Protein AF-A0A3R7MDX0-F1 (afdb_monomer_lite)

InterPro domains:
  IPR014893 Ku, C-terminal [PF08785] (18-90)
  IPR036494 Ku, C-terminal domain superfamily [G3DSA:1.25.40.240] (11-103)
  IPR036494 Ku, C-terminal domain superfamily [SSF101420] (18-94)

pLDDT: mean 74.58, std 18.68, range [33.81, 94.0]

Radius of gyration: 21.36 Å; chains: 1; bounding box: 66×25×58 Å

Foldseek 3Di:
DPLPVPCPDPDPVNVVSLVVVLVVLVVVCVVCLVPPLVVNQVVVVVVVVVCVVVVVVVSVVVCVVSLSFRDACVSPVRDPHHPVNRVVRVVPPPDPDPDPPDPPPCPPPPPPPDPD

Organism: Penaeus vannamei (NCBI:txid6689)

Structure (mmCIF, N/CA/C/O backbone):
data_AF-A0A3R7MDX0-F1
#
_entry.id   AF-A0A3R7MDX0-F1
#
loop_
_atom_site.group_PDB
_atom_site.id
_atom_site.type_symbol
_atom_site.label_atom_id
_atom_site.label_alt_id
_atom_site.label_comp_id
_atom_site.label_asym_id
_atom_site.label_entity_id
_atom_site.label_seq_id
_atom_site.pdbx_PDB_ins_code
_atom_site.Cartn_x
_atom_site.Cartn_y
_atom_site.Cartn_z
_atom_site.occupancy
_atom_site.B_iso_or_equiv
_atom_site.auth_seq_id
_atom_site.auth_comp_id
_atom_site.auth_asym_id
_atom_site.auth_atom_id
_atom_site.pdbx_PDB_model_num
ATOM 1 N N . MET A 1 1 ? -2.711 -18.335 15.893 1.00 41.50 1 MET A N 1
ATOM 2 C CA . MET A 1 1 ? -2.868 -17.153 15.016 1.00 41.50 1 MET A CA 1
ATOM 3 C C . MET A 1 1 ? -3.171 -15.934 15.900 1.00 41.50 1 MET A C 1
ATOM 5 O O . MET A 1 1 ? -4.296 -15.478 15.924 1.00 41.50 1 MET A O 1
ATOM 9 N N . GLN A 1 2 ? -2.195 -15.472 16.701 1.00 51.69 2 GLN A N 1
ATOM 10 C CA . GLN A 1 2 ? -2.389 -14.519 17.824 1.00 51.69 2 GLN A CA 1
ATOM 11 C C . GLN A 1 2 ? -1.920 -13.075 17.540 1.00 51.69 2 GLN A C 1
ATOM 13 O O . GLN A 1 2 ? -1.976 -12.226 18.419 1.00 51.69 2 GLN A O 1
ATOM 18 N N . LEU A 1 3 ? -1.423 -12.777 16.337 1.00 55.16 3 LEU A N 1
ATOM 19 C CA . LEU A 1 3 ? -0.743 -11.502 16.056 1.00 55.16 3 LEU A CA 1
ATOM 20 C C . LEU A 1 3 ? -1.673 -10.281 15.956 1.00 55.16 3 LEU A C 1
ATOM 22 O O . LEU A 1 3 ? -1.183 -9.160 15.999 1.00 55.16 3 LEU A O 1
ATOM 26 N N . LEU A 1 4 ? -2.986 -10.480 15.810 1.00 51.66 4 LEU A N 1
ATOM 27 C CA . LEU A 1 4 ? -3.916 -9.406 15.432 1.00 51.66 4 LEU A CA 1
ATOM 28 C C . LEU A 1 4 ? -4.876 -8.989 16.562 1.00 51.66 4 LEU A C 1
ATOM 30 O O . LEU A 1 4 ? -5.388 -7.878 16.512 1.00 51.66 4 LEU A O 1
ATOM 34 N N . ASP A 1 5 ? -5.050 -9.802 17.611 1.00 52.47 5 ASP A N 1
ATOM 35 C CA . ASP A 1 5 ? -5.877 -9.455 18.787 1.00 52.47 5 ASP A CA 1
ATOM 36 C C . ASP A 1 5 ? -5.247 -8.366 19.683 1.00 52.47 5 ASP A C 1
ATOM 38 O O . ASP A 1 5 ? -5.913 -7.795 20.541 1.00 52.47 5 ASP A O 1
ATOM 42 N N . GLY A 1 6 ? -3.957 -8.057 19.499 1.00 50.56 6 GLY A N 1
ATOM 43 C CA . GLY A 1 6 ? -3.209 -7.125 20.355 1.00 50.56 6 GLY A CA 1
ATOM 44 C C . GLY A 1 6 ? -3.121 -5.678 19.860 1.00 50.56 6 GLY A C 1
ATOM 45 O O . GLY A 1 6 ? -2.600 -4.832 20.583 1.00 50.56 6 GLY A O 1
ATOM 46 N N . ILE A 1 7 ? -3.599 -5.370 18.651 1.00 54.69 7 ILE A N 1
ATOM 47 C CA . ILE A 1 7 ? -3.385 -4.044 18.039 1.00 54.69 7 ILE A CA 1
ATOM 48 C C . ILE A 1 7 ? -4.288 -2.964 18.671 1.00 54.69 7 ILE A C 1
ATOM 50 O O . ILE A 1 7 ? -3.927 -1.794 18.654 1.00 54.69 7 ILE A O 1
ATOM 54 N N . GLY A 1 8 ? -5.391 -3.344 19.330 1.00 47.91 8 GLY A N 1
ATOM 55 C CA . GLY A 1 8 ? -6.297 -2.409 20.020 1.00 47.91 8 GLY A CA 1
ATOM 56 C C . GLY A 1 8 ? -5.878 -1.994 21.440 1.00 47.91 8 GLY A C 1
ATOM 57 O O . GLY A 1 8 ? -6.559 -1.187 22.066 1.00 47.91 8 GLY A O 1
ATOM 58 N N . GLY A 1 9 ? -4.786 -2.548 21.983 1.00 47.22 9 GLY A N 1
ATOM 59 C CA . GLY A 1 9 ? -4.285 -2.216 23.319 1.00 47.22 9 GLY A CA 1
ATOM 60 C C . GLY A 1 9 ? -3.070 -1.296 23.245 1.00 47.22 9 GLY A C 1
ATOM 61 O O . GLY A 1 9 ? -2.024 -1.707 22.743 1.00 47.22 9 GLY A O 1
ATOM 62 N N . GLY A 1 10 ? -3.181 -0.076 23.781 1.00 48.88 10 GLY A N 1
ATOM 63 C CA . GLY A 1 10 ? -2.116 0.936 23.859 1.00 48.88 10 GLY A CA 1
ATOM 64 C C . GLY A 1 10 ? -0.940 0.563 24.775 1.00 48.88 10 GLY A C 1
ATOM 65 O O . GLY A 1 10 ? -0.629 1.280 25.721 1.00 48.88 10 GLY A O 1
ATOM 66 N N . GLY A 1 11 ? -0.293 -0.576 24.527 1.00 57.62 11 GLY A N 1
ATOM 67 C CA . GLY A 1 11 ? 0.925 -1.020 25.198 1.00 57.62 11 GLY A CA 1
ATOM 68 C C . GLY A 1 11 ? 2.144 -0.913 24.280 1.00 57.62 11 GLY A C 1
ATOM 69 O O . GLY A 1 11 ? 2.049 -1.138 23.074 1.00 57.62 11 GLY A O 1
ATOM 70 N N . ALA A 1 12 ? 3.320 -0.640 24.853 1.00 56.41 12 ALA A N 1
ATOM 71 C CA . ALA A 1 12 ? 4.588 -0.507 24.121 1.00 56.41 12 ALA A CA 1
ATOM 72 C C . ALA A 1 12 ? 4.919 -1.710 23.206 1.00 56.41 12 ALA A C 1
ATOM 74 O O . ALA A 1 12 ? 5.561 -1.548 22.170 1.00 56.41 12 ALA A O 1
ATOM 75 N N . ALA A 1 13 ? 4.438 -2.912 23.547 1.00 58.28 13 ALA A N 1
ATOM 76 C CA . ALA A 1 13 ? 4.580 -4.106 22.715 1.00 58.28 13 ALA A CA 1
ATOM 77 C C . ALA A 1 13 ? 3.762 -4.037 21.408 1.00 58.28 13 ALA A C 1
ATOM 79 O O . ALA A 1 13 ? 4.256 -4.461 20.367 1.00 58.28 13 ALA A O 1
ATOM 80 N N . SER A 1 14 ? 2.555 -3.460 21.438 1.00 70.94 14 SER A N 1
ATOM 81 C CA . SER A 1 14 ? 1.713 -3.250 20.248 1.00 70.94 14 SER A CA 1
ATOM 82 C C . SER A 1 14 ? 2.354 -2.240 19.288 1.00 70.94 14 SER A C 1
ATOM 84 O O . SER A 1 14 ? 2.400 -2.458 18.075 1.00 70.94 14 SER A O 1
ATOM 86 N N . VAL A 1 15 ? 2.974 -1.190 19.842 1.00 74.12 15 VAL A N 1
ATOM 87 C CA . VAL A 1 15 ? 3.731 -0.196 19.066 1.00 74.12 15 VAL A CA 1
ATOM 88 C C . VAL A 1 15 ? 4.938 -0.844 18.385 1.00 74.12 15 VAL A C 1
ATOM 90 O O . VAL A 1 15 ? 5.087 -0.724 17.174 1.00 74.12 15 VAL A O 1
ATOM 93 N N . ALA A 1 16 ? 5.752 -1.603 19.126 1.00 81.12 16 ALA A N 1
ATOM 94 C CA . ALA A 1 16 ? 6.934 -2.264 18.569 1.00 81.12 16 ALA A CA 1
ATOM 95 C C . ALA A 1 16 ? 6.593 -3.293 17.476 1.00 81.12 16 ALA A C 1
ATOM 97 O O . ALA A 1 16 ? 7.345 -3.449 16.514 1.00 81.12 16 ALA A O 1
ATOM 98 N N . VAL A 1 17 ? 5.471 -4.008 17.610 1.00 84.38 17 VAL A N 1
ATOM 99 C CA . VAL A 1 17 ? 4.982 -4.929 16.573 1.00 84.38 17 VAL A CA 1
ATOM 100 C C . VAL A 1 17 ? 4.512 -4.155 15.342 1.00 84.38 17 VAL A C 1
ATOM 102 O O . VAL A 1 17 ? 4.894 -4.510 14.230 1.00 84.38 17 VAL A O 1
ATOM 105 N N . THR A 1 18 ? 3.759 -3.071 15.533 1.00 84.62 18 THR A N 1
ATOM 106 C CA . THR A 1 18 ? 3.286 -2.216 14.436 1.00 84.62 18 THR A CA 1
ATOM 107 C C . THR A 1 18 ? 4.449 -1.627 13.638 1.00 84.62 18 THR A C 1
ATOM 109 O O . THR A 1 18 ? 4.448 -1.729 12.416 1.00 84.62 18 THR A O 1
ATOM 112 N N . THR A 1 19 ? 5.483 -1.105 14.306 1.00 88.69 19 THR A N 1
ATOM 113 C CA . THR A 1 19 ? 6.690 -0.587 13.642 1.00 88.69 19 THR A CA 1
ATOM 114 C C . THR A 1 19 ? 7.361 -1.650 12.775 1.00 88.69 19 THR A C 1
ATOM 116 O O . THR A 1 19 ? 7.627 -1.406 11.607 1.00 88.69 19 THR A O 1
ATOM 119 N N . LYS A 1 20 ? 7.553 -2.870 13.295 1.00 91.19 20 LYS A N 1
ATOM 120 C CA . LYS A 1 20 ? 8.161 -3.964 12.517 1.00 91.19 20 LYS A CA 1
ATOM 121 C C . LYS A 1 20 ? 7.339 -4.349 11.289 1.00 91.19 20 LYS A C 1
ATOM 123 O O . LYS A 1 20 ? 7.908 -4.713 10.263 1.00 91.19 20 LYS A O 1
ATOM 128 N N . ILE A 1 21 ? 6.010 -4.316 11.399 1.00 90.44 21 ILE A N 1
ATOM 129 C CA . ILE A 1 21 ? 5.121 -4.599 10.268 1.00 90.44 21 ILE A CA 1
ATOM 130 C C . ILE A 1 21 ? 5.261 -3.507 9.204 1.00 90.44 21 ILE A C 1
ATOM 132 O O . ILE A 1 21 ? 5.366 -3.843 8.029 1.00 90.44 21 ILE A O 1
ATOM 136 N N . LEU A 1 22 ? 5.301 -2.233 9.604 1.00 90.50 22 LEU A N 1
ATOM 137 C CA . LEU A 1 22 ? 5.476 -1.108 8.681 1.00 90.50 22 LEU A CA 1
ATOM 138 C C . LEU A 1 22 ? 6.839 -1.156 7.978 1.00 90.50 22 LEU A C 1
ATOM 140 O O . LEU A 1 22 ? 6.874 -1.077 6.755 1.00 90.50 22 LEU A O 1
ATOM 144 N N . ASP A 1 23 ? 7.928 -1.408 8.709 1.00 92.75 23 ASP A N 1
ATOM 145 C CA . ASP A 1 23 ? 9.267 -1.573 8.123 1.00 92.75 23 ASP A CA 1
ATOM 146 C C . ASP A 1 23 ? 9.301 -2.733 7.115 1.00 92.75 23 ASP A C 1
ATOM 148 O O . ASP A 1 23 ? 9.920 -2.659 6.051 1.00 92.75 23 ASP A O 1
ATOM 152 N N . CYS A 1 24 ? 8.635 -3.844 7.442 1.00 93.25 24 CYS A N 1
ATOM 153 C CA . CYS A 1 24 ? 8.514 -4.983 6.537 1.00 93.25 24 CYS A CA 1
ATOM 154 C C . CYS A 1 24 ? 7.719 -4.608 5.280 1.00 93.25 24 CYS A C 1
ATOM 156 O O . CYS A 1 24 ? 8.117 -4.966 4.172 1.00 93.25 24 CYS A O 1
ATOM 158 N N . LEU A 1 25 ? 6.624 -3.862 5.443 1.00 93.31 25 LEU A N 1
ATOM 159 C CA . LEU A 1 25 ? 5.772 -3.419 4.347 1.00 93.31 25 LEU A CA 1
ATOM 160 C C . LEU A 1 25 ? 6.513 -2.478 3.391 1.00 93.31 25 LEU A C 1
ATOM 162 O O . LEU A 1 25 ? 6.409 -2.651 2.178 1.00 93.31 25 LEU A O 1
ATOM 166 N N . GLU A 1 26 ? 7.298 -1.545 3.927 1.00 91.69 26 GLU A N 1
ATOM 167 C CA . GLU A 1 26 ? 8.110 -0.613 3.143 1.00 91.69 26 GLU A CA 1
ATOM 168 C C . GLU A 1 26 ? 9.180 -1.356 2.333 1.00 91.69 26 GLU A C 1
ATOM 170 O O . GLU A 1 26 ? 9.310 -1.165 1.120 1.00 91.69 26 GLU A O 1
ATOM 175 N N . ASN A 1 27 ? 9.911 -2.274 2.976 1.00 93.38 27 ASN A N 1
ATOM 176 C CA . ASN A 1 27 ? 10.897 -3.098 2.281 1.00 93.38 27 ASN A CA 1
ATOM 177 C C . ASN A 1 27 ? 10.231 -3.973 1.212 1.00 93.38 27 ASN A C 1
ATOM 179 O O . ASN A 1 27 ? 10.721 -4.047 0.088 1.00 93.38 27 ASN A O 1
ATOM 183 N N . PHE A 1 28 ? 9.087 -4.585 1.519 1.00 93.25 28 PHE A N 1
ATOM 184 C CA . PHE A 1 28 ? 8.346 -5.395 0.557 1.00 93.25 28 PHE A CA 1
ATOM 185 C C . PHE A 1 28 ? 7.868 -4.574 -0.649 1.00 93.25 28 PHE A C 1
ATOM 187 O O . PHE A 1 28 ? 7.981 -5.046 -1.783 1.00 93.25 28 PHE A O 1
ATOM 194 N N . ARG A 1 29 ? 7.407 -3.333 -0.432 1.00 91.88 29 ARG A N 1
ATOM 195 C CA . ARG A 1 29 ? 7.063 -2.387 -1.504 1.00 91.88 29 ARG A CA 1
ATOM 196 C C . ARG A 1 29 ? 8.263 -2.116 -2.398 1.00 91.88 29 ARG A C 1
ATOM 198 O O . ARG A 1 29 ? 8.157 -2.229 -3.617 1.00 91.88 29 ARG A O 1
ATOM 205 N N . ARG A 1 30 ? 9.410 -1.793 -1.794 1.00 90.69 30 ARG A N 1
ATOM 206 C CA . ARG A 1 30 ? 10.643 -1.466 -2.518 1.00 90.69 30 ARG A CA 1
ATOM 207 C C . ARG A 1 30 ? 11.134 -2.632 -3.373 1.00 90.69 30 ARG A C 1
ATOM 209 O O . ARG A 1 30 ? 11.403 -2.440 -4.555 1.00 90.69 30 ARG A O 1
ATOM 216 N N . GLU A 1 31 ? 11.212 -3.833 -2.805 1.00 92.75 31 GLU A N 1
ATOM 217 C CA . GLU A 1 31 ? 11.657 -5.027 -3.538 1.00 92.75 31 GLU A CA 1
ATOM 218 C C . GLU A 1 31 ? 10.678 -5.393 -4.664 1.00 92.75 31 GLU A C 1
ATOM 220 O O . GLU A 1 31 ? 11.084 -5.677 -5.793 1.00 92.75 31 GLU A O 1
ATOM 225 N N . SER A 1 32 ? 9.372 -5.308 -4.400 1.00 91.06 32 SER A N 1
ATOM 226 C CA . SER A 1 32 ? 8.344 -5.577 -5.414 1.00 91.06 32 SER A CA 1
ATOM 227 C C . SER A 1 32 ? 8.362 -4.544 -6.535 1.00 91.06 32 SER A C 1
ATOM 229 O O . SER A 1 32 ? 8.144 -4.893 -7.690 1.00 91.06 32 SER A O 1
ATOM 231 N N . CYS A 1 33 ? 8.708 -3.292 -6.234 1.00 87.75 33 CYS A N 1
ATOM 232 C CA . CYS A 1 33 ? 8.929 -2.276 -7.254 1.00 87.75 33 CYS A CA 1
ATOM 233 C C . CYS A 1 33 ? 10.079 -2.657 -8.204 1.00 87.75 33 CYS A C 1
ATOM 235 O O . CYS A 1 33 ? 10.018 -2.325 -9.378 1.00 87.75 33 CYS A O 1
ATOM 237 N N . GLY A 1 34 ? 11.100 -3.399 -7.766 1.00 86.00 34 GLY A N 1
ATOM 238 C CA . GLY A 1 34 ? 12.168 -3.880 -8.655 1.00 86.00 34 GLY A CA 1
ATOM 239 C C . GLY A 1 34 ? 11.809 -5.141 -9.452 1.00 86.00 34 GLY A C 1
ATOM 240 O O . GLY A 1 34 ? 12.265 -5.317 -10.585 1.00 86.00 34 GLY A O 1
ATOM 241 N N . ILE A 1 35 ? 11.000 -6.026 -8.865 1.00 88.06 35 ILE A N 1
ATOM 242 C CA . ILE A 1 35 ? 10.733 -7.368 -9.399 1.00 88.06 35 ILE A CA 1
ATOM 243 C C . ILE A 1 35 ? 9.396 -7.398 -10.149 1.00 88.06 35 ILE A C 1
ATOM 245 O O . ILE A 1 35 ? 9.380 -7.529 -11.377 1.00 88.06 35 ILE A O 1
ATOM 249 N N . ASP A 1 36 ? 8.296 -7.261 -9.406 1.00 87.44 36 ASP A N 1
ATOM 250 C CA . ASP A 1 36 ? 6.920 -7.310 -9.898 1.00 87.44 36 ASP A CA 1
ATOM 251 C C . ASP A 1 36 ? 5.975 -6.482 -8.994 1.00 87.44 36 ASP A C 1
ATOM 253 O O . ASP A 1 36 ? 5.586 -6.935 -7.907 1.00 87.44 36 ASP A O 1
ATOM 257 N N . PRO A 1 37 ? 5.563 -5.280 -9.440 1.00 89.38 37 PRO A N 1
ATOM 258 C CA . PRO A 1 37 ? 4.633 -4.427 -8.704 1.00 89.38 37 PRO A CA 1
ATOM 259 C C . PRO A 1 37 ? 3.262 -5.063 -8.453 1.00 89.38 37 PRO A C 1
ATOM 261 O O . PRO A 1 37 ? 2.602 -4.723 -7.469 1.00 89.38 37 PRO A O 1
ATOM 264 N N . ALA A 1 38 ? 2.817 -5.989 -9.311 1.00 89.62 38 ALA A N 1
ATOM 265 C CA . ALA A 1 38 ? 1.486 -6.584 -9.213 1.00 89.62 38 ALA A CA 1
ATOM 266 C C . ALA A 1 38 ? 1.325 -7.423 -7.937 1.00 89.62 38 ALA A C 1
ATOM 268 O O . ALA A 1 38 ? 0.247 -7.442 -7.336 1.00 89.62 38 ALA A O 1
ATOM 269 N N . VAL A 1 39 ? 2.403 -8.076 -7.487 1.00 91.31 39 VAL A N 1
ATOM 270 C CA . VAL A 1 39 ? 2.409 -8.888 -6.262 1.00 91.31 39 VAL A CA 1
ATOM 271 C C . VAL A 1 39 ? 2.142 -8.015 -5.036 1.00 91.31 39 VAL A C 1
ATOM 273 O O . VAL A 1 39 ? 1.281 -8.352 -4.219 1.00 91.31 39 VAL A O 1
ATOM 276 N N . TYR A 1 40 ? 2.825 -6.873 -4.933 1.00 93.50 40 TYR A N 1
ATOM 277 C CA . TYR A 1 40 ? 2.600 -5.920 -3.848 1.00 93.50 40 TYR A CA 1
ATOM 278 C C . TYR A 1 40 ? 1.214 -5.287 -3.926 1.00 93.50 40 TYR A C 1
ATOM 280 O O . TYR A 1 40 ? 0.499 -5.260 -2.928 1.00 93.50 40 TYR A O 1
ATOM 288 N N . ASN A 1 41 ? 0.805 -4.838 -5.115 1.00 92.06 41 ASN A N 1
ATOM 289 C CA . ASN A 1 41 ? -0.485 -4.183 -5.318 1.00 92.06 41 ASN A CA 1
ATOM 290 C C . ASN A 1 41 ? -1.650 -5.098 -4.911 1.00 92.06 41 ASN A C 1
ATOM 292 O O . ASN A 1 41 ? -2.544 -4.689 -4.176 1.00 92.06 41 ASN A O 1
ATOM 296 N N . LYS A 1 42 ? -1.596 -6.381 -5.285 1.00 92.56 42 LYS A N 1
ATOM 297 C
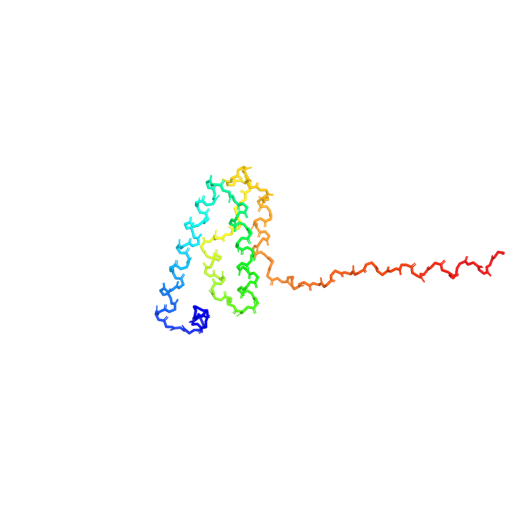 CA . LYS A 1 42 ? -2.577 -7.380 -4.842 1.00 92.56 42 LYS A CA 1
ATOM 298 C C . LYS A 1 42 ? -2.561 -7.584 -3.323 1.00 92.56 42 LYS A C 1
ATOM 300 O O . LYS A 1 42 ? -3.619 -7.717 -2.699 1.00 92.56 42 LYS A O 1
ATOM 305 N N . PHE A 1 43 ? -1.370 -7.637 -2.730 1.00 94.00 43 PHE A N 1
ATOM 306 C CA . PHE A 1 43 ? -1.208 -7.820 -1.292 1.00 94.00 43 PHE A CA 1
ATOM 307 C C . PHE A 1 43 ? -1.787 -6.648 -0.494 1.00 94.00 43 PHE A C 1
ATOM 309 O O 
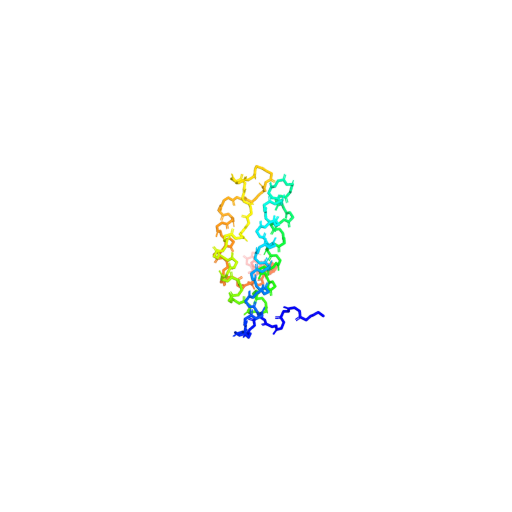. PHE A 1 43 ? -2.583 -6.885 0.412 1.00 94.00 43 PHE A O 1
ATOM 316 N N . ILE A 1 44 ? -1.434 -5.403 -0.832 1.00 92.62 44 ILE A N 1
ATOM 317 C CA . ILE A 1 44 ? -1.873 -4.227 -0.072 1.00 92.62 44 ILE A CA 1
ATOM 318 C C . ILE A 1 44 ? -3.384 -4.003 -0.191 1.00 92.62 44 ILE A C 1
ATOM 320 O O . ILE A 1 44 ? -4.012 -3.633 0.798 1.00 92.62 44 ILE A O 1
ATOM 324 N N . TH
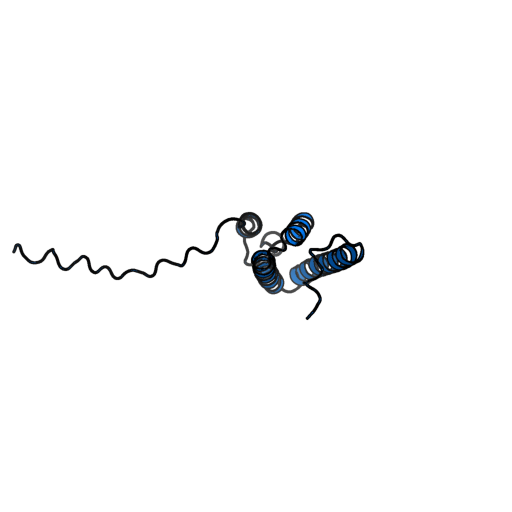R A 1 45 ? -3.997 -4.329 -1.334 1.00 91.38 45 THR A N 1
ATOM 325 C CA . THR A 1 45 ? -5.462 -4.338 -1.473 1.00 91.38 45 THR A CA 1
ATOM 326 C C . THR A 1 45 ? -6.106 -5.366 -0.546 1.00 91.38 45 THR A C 1
ATOM 328 O O . THR A 1 45 ? -6.995 -5.028 0.227 1.00 91.38 45 THR A O 1
ATOM 331 N N . THR A 1 46 ? -5.594 -6.600 -0.525 1.00 91.25 46 THR A N 1
ATOM 332 C CA . THR A 1 46 ? -6.117 -7.648 0.373 1.00 91.25 46 THR A CA 1
ATOM 333 C C . THR A 1 46 ? -5.917 -7.281 1.852 1.00 91.25 46 THR A C 1
ATOM 335 O O . THR A 1 46 ? -6.770 -7.551 2.704 1.00 91.25 46 THR A O 1
ATOM 338 N N . MET A 1 47 ? -4.780 -6.658 2.179 1.00 90.44 47 MET A N 1
ATOM 339 C CA . MET A 1 47 ? -4.489 -6.157 3.521 1.00 90.44 47 MET A CA 1
ATOM 340 C C . MET A 1 47 ? -5.467 -5.052 3.917 1.00 90.44 47 MET A C 1
ATOM 342 O O . MET A 1 47 ? -5.994 -5.114 5.026 1.00 90.44 47 MET A O 1
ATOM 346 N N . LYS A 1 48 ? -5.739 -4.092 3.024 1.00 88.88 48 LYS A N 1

■ **Work to be completed**
In the listing above, find the line containing "ATOM 44 C C" and the line containing "ATOM 64 C C". Output them and every line between, exactly, and nothing else.

■ **Answer for this exercise**
ATOM 44 C C . GLY A 1 6 ? -3.121 -5.678 19.860 1.00 50.56 6 GLY A C 1
ATOM 45 O O . GLY A 1 6 ? -2.600 -4.832 20.583 1.00 50.56 6 GLY A O 1
ATOM 46 N N . ILE A 1 7 ? -3.599 -5.370 18.651 1.00 54.69 7 ILE A N 1
ATOM 47 C CA . ILE A 1 7 ? -3.385 -4.044 18.039 1.00 54.69 7 ILE A CA 1
ATOM 48 C C . ILE A 1 7 ? -4.288 -2.964 18.671 1.00 54.69 7 ILE A C 1
ATOM 50 O O . ILE A 1 7 ? -3.927 -1.794 18.654 1.00 54.69 7 ILE A O 1
ATOM 54 N N . GLY A 1 8 ? -5.391 -3.344 19.330 1.00 47.91 8 GLY A N 1
ATOM 55 C CA . GLY A 1 8 ? -6.297 -2.409 20.020 1.00 47.91 8 GLY A CA 1
ATOM 56 C C . GLY A 1 8 ? -5.878 -1.994 21.440 1.00 47.91 8 GLY A C 1
ATOM 57 O O . GLY A 1 8 ? -6.559 -1.187 22.066 1.00 47.91 8 GLY A O 1
ATOM 58 N N . GLY A 1 9 ? -4.786 -2.548 21.983 1.00 47.22 9 GLY A N 1
ATOM 59 C CA . GLY A 1 9 ? -4.285 -2.216 23.319 1.00 47.22 9 GLY A CA 1
ATOM 60 C C . GLY A 1 9 ? -3.070 -1.296 23.245 1.00 47.22 9 GLY A C 1
ATOM 61 O O . GLY A 1 9 ? -2.024 -1.707 22.743 1.00 47.22 9 GLY A O 1
ATOM 62 N N . GLY A 1 10 ? -3.181 -0.076 23.781 1.00 48.88 10 GLY A N 1
ATOM 63 C CA . GLY A 1 10 ? -2.116 0.936 23.859 1.00 48.88 10 GLY A CA 1
ATOM 64 C C . GLY A 1 10 ? -0.940 0.563 24.775 1.00 48.88 10 GLY A C 1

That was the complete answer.